> _What is being asked_:
Reproduce exactly the span of lines that opens with the line containing "ATOM 61 O O" and closes with the last line of the entries below.
______
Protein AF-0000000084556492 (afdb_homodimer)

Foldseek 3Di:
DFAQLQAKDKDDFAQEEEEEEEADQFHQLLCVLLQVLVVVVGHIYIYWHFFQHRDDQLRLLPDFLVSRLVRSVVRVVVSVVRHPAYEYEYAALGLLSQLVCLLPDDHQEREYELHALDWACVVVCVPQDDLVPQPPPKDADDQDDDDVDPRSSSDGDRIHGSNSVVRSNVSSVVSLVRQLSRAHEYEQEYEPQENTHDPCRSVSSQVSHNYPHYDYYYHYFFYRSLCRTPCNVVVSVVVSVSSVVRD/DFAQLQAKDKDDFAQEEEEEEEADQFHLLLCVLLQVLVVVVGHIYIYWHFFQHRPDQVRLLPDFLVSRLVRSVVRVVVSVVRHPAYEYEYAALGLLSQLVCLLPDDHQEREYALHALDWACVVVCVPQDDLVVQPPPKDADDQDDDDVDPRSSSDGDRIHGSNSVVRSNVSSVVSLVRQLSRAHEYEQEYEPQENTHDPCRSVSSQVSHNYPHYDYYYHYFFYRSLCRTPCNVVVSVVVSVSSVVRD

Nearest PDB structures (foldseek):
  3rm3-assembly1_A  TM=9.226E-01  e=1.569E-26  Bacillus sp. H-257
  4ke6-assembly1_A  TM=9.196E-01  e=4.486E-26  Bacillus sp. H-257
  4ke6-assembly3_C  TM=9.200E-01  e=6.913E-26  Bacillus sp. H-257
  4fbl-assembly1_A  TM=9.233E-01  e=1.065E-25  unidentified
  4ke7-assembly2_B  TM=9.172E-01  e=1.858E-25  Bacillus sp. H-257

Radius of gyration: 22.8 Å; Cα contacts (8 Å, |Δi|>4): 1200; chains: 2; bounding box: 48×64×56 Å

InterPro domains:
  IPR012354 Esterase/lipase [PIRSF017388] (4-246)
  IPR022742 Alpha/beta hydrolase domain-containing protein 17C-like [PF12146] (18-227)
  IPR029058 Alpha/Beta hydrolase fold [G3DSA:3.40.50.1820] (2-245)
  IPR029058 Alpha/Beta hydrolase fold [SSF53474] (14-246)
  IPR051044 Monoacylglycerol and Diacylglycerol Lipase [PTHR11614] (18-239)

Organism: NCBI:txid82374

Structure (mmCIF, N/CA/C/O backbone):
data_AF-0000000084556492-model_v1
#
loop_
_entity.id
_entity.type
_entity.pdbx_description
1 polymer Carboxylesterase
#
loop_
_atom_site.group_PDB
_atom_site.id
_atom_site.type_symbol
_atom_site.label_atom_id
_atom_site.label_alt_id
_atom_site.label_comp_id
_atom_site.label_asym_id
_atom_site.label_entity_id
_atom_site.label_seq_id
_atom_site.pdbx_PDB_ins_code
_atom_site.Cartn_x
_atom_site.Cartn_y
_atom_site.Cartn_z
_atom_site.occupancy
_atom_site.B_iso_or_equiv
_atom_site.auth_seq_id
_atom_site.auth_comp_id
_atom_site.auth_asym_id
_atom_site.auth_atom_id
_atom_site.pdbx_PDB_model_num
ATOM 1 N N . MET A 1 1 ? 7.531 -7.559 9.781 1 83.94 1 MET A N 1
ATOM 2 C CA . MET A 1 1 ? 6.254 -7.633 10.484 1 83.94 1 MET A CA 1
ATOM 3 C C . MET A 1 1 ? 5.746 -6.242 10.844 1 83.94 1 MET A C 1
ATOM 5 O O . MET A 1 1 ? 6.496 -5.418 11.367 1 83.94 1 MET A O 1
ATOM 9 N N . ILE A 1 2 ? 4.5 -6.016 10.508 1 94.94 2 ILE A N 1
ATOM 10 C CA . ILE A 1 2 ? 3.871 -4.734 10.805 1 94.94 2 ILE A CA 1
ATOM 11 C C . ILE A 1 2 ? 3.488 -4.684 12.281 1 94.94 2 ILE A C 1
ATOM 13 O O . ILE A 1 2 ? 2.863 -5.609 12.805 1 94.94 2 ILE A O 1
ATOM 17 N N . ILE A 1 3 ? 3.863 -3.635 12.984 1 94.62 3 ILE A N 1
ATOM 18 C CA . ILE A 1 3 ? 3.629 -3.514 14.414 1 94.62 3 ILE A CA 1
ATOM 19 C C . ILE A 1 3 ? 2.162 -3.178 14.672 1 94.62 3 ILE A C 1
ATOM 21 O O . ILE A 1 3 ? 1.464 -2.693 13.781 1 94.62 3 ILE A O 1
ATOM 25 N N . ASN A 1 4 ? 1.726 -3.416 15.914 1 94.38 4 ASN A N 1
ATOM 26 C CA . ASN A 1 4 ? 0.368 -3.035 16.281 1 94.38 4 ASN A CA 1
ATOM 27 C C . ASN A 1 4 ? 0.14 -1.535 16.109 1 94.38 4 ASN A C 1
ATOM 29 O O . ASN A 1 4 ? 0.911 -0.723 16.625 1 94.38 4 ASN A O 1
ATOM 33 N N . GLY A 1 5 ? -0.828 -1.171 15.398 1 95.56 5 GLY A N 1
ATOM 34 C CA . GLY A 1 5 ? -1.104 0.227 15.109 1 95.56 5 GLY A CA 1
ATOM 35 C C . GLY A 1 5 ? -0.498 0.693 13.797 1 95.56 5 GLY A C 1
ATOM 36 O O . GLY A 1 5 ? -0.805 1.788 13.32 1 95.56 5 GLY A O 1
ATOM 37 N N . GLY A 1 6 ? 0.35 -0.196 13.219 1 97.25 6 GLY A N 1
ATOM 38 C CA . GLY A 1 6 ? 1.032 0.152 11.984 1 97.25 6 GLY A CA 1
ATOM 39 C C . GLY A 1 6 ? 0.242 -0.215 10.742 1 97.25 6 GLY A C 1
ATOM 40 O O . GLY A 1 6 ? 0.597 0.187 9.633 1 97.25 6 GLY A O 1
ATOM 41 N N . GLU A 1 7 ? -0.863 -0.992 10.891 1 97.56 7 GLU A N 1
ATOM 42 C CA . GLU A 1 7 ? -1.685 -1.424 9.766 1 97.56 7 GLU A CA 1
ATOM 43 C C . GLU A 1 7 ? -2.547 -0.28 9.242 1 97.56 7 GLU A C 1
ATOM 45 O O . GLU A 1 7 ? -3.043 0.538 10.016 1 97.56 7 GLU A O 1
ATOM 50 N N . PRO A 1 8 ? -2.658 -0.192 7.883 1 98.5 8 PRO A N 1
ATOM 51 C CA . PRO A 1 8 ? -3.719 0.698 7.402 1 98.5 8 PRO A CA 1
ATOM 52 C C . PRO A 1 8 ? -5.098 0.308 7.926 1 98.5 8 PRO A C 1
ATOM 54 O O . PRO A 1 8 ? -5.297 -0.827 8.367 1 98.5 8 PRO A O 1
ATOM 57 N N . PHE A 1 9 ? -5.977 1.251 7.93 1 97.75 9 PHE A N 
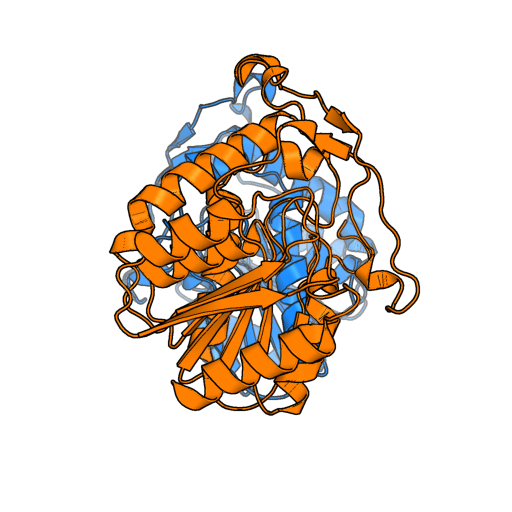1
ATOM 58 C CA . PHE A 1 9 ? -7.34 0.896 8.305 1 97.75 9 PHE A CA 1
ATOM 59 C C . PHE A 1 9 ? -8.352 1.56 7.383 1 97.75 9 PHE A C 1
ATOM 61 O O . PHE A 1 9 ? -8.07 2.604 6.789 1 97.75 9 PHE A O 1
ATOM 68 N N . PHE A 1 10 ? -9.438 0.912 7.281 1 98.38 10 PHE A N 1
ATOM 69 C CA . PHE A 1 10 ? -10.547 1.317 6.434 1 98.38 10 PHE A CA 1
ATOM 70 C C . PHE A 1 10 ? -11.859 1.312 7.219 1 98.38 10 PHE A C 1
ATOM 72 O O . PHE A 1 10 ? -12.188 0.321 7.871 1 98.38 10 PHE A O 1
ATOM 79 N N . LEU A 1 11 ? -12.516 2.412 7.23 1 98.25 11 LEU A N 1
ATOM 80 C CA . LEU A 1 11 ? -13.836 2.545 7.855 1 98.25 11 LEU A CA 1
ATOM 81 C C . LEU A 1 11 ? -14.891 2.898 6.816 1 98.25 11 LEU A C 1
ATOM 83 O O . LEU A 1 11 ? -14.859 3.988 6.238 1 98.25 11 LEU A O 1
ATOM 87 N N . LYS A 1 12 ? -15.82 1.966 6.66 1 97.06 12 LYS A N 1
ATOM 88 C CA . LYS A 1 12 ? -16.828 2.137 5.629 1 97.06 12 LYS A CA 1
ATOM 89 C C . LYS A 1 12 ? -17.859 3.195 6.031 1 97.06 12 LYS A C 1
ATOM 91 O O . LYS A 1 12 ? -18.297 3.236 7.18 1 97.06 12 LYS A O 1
______
> _Exercise output_:
ATOM 61 O O . PHE A 1 9 ? -8.07 2.604 6.789 1 97.75 9 PHE A O 1
ATOM 68 N N . PHE A 1 10 ? -9.438 0.912 7.281 1 98.38 10 PHE A N 1
ATOM 69 C CA . PHE A 1 10 ? -10.547 1.317 6.434 1 98.38 10 PHE A CA 1
ATOM 70 C C . PHE A 1 10 ? -11.859 1.312 7.219 1 98.38 10 PHE A C 1
ATOM 72 O O . PHE A 1 10 ? -12.188 0.321 7.871 1 98.38 10 PHE A O 1
ATOM 79 N N . LEU A 1 11 ? -12.516 2.412 7.23 1 98.25 11 LEU A N 1
ATOM 80 C CA . LEU A 1 11 ? -13.836 2.545 7.855 1 98.25 11 LEU A CA 1
ATOM 81 C C . LEU A 1 11 ? -14.891 2.898 6.816 1 98.25 11 LEU A C 1
ATOM 83 O O . LEU A 1 11 ? -14.859 3.988 6.238 1 98.25 11 LEU A O 1
ATOM 87 N N . LYS A 1 12 ? -15.82 1.966 6.66 1 97.06 12 LYS A N 1
ATOM 88 C CA . LYS A 1 12 ? -16.828 2.137 5.629 1 97.06 12 LYS A CA 1
ATOM 89 C C . LYS A 1 12 ? -17.859 3.195 6.031 1 97.06 12 LYS A C 1
ATOM 91 O O . LYS A 1 12 ? -18.297 3.236 7.18 1 97.06 12 LYS A O 1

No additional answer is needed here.